If you post some actual pictures of him on here, than you'll sell him quicker.

Good luck


----------



## Dylan (May 6, 2013)

Thanks, Theres a picture, this is the reason i dont post pics, theyre always sideways.


----------



## jbyoung00008 (May 16, 2011)

Dylan said:


> View attachment 23306
> Thanks, Theres a picture, this is the reason i dont post pics, theyre always sideways.

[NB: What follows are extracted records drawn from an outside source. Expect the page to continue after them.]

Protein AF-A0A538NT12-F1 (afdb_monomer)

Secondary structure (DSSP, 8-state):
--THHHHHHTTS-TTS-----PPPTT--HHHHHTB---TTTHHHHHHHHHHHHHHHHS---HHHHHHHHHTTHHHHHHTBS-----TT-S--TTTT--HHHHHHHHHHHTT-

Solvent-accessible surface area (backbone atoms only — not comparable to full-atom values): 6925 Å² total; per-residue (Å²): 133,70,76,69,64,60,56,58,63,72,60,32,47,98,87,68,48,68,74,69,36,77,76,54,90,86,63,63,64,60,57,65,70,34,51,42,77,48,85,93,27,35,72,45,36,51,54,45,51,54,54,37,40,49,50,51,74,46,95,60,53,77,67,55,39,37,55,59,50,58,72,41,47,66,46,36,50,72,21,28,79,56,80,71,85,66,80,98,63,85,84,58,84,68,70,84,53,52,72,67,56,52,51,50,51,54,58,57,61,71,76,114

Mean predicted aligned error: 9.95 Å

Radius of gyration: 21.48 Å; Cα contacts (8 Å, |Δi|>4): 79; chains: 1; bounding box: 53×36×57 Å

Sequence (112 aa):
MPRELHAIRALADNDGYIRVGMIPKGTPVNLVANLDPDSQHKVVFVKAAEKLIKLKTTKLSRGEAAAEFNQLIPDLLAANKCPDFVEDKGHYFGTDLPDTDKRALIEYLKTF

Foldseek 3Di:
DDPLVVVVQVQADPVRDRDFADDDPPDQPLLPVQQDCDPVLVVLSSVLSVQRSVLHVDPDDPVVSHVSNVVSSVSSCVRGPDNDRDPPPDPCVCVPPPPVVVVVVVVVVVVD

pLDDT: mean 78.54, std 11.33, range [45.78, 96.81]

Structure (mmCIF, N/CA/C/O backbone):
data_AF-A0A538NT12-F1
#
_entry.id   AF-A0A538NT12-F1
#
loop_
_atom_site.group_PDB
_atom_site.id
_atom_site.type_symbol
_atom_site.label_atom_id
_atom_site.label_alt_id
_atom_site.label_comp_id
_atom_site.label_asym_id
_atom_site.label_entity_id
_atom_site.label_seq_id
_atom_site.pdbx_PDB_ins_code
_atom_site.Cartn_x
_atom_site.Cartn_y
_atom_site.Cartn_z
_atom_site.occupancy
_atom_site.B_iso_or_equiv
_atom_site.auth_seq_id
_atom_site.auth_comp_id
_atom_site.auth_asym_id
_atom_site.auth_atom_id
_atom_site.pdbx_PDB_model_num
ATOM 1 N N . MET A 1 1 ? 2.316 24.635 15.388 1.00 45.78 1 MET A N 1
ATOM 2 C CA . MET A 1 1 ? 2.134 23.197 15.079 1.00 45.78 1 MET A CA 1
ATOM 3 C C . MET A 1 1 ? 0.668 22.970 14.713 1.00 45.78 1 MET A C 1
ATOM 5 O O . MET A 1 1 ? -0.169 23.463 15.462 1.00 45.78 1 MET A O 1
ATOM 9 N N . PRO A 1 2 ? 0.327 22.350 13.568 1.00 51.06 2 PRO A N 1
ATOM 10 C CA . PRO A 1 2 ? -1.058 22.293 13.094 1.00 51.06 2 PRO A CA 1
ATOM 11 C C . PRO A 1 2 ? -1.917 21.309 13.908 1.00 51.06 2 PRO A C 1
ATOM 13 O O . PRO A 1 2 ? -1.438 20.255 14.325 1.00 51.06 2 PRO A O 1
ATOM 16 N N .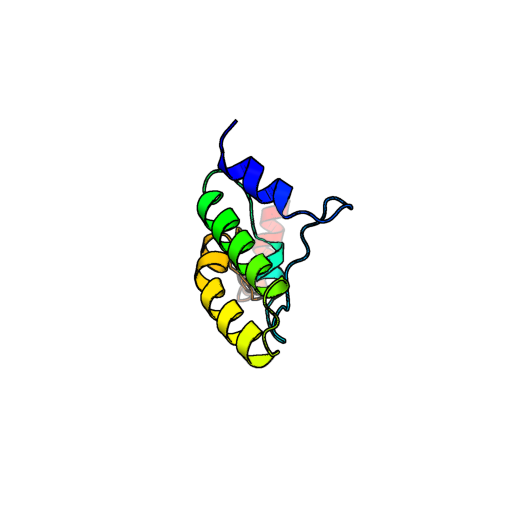 ARG A 1 3 ? -3.192 21.671 14.131 1.00 51.25 3 ARG A N 1
ATOM 17 C CA . ARG A 1 3 ? -4.170 20.985 15.010 1.00 51.25 3 ARG A CA 1
ATOM 18 C C . ARG A 1 3 ? -4.394 19.499 14.688 1.00 51.25 3 ARG A C 1
ATOM 20 O O . ARG A 1 3 ? -4.715 18.735 15.589 1.00 51.25 3 ARG A O 1
ATOM 27 N N . GLU A 1 4 ? -4.173 19.086 13.446 1.00 49.22 4 GLU A N 1
ATOM 28 C CA . GLU A 1 4 ? -4.384 17.711 12.968 1.00 49.22 4 GLU A CA 1
ATOM 29 C C . GLU A 1 4 ? -3.391 16.702 13.575 1.00 49.22 4 GLU A C 1
ATOM 31 O O . GLU A 1 4 ? -3.735 15.545 13.802 1.00 49.22 4 GLU A O 1
ATOM 36 N N . LEU A 1 5 ? -2.178 17.140 13.938 1.00 48.88 5 LEU A N 1
ATOM 37 C CA . LEU A 1 5 ? -1.161 16.253 14.521 1.00 48.88 5 LEU A CA 1
ATOM 38 C C . LEU A 1 5 ? -1.504 15.825 15.963 1.00 48.88 5 LEU A C 1
ATOM 40 O O . LEU A 1 5 ? -1.070 14.770 16.423 1.00 48.88 5 LEU A O 1
ATOM 44 N N . HIS A 1 6 ? -2.298 16.629 16.680 1.00 52.47 6 HIS A N 1
ATOM 45 C CA . HIS A 1 6 ? -2.773 16.289 18.025 1.00 52.47 6 HIS A CA 1
ATOM 46 C C . HIS A 1 6 ? -3.823 15.174 18.008 1.00 52.47 6 HIS A C 1
ATOM 48 O O . HIS A 1 6 ? -3.865 14.384 18.950 1.00 52.47 6 HIS A O 1
ATOM 54 N N . ALA A 1 7 ? -4.624 15.079 16.941 1.00 59.97 7 ALA A N 1
ATOM 55 C CA . ALA A 1 7 ? -5.653 14.053 16.810 1.00 59.97 7 ALA A CA 1
ATOM 56 C C . ALA A 1 7 ? -5.029 12.655 16.703 1.00 59.97 7 ALA A C 1
ATOM 58 O O . ALA A 1 7 ? -5.432 11.759 17.430 1.00 59.97 7 ALA A O 1
ATOM 59 N N . ILE A 1 8 ? -3.972 12.487 15.900 1.00 59.94 8 ILE A N 1
ATOM 60 C CA . ILE A 1 8 ? -3.303 11.186 15.712 1.00 59.94 8 ILE A CA 1
ATOM 61 C C . ILE A 1 8 ? -2.672 10.670 17.014 1.00 59.94 8 ILE A C 1
ATOM 63 O O . ILE A 1 8 ? -2.735 9.482 17.316 1.00 59.94 8 ILE A O 1
ATOM 67 N N . ARG A 1 9 ? -2.092 11.560 17.828 1.00 67.62 9 ARG A N 1
ATOM 68 C CA . ARG A 1 9 ? -1.439 11.173 19.088 1.00 67.62 9 ARG A CA 1
ATOM 69 C C . ARG A 1 9 ? -2.432 10.688 20.147 1.00 67.62 9 ARG A C 1
ATOM 71 O O . ARG A 1 9 ? -2.072 9.849 20.961 1.00 67.62 9 ARG A O 1
ATOM 78 N N . ALA A 1 10 ? -3.669 11.183 20.113 1.00 67.69 10 ALA A N 1
ATOM 79 C CA . ALA A 1 10 ? -4.751 10.702 20.973 1.00 67.69 10 ALA A CA 1
ATOM 80 C C . ALA A 1 10 ? -5.258 9.300 20.582 1.00 67.69 10 ALA A C 1
ATOM 82 O O . ALA A 1 10 ? -6.001 8.685 21.340 1.00 67.69 10 ALA A O 1
ATOM 83 N N . LEU A 1 11 ? -4.875 8.810 19.400 1.00 66.81 11 LEU A N 1
ATOM 84 C CA . LEU A 1 11 ? -5.327 7.539 18.837 1.00 66.81 11 LEU A CA 1
ATOM 85 C C . LEU A 1 11 ? -4.306 6.403 19.007 1.00 66.81 11 LEU A C 1
ATOM 87 O O . LEU A 1 11 ? -4.609 5.256 18.672 1.00 66.81 11 LEU A O 1
ATOM 91 N N . ALA A 1 12 ? -3.101 6.716 19.486 1.00 74.38 12 ALA A N 1
ATOM 92 C CA . ALA A 1 12 ? -2.077 5.728 19.787 1.00 74.38 12 ALA A CA 1
ATOM 93 C C . ALA A 1 12 ? -2.378 5.041 21.129 1.00 74.38 12 ALA A C 1
ATOM 95 O O . ALA A 1 12 ? -2.797 5.692 22.087 1.00 74.38 12 ALA A O 1
ATOM 96 N N . ASP A 1 13 ? -2.151 3.730 21.201 1.00 75.12 13 ASP A N 1
ATOM 97 C CA . ASP A 1 13 ? -2.199 2.981 22.455 1.00 75.12 13 ASP A CA 1
ATOM 98 C C . ASP A 1 13 ? -1.009 3.400 23.360 1.00 75.12 13 ASP A C 1
ATOM 100 O O . ASP A 1 13 ? -0.119 4.155 22.956 1.00 75.12 13 ASP A O 1
ATOM 104 N N . ASN A 1 14 ? -0.968 2.916 24.607 1.00 79.94 14 ASN A N 1
ATOM 105 C CA . ASN A 1 14 ? 0.077 3.284 25.582 1.00 79.94 14 ASN A CA 1
ATOM 106 C C . ASN A 1 14 ? 1.512 2.953 25.127 1.00 79.94 14 ASN A C 1
ATOM 108 O O . ASN A 1 14 ? 2.468 3.510 25.660 1.00 79.94 14 ASN A O 1
ATOM 112 N N . ASP A 1 15 ? 1.664 2.042 24.168 1.00 83.06 15 ASP A N 1
ATOM 113 C CA . ASP A 1 15 ? 2.937 1.665 23.552 1.00 83.06 15 ASP A CA 1
ATOM 114 C C . ASP A 1 15 ? 3.347 2.597 22.392 1.00 83.06 15 ASP A C 1
ATOM 116 O O . ASP A 1 15 ? 4.407 2.414 21.798 1.00 83.06 15 ASP A O 1
ATOM 120 N N . GLY A 1 16 ? 2.533 3.611 22.078 1.00 77.19 16 GLY A N 1
ATOM 121 C CA . GLY A 1 16 ? 2.765 4.561 20.994 1.00 77.19 16 GLY A CA 1
ATOM 122 C C . GLY A 1 16 ? 2.333 4.058 19.616 1.00 77.19 16 GLY A C 1
ATOM 123 O O . GLY A 1 16 ? 2.499 4.787 18.637 1.00 77.19 16 GLY A O 1
ATOM 124 N N . TYR A 1 17 ? 1.759 2.854 19.517 1.00 79.38 17 TYR A N 1
ATOM 125 C CA . TYR A 1 17 ? 1.305 2.287 18.251 1.00 79.38 17 TYR A CA 1
ATOM 126 C C . TYR A 1 17 ? -0.174 2.567 18.000 1.00 79.38 17 TYR A C 1
ATOM 128 O O . TYR A 1 17 ? -1.013 2.501 18.896 1.00 79.38 17 TYR A O 1
ATOM 136 N N . ILE A 1 18 ? -0.518 2.809 16.736 1.00 74.19 18 ILE A N 1
ATOM 137 C CA . ILE A 1 18 ? -1.910 2.837 16.288 1.00 74.19 18 ILE A CA 1
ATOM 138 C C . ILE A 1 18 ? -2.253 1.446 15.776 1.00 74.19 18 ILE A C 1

Before you post the picture. Open the picture in a paint program. What ever one you have on your computer. Even basic paint works. Find somewhere in the program where it lets you rotate the picture. Save it. Than post. I struggled with that too. I finally figured it out. My new camera doesnt do that too pictures anymore. Pain in the butt.....


----------



## Dylan (May 6, 2013)

Okay thanks.


----------



## Dylan (May 6, 2013)

bump bump bump


----------



## Dylan (May 6, 2013)

bump bump bump


----------



## Hunter (Jun 2, 2013)

I'm interested enough to come have a look. Where in the city are you?


----------



## Dylan (May 6, 2013)

im on prairie.


----------



## Dylan (May 6, 2013)

in port coquitlam


----------



## Dylan (May 6, 2013)

bumpppppppppppp


----------



## Hunter (Jun 2, 2013)

I'll come by and have a look. But be warned that I may only offer you 20 to give him a good home. 

What's your phone number?


----------



## Dylan (May 6, 2013)

no thanks.. if i wanted to sell him for 20 maybe i wouldve posted him for that much.


----------



## XXXJAYXXX (Apr 6, 2013)

Windows picture and fax viewer will also let you rotate the pic.. Your computer should open the pic automatically with windows picture and fax viewer ;-)


----------



## Dylan (May 6, 2013)

Thanks, will do that next post.


----------



## Dylan (May 6, 2013)

bump wanna get rid of this guy. am open to trades for other haps and peacocks.


----------



## Claudia (Apr 21, 2010)

This is the other one


----------



## Dylan (May 6, 2013)

Thanks!


----------



## Dylan (May 6, 2013)

Bump bump bump


----------



## Dylan (May 6, 2013)

bump bump bump


----------



## Dylan (May 6, 2013)

bump will throw in a 4 inch female.


----------



## Dylan (May 6, 2013)

If you buy this guy i will throw in his 4" female. Shes about ready to breed. $40 for the pair!


----------



## Dylan (May 6, 2013)

Electric blue fryeri male and female 40 bucks. ^


----------



## Dylan (May 6, 2013)

Price drop $30 dollars for male electric blue fryeri, add $10 for the female! ^^^^


----------



## Dylan (May 6, 2013)

Price drop. Male electric blue fryeri is now $30 dollars. add $10 for his 4 inch female. ^^^^


----------



## Dylan (May 6, 2013)

40 dollars for the pair now


----------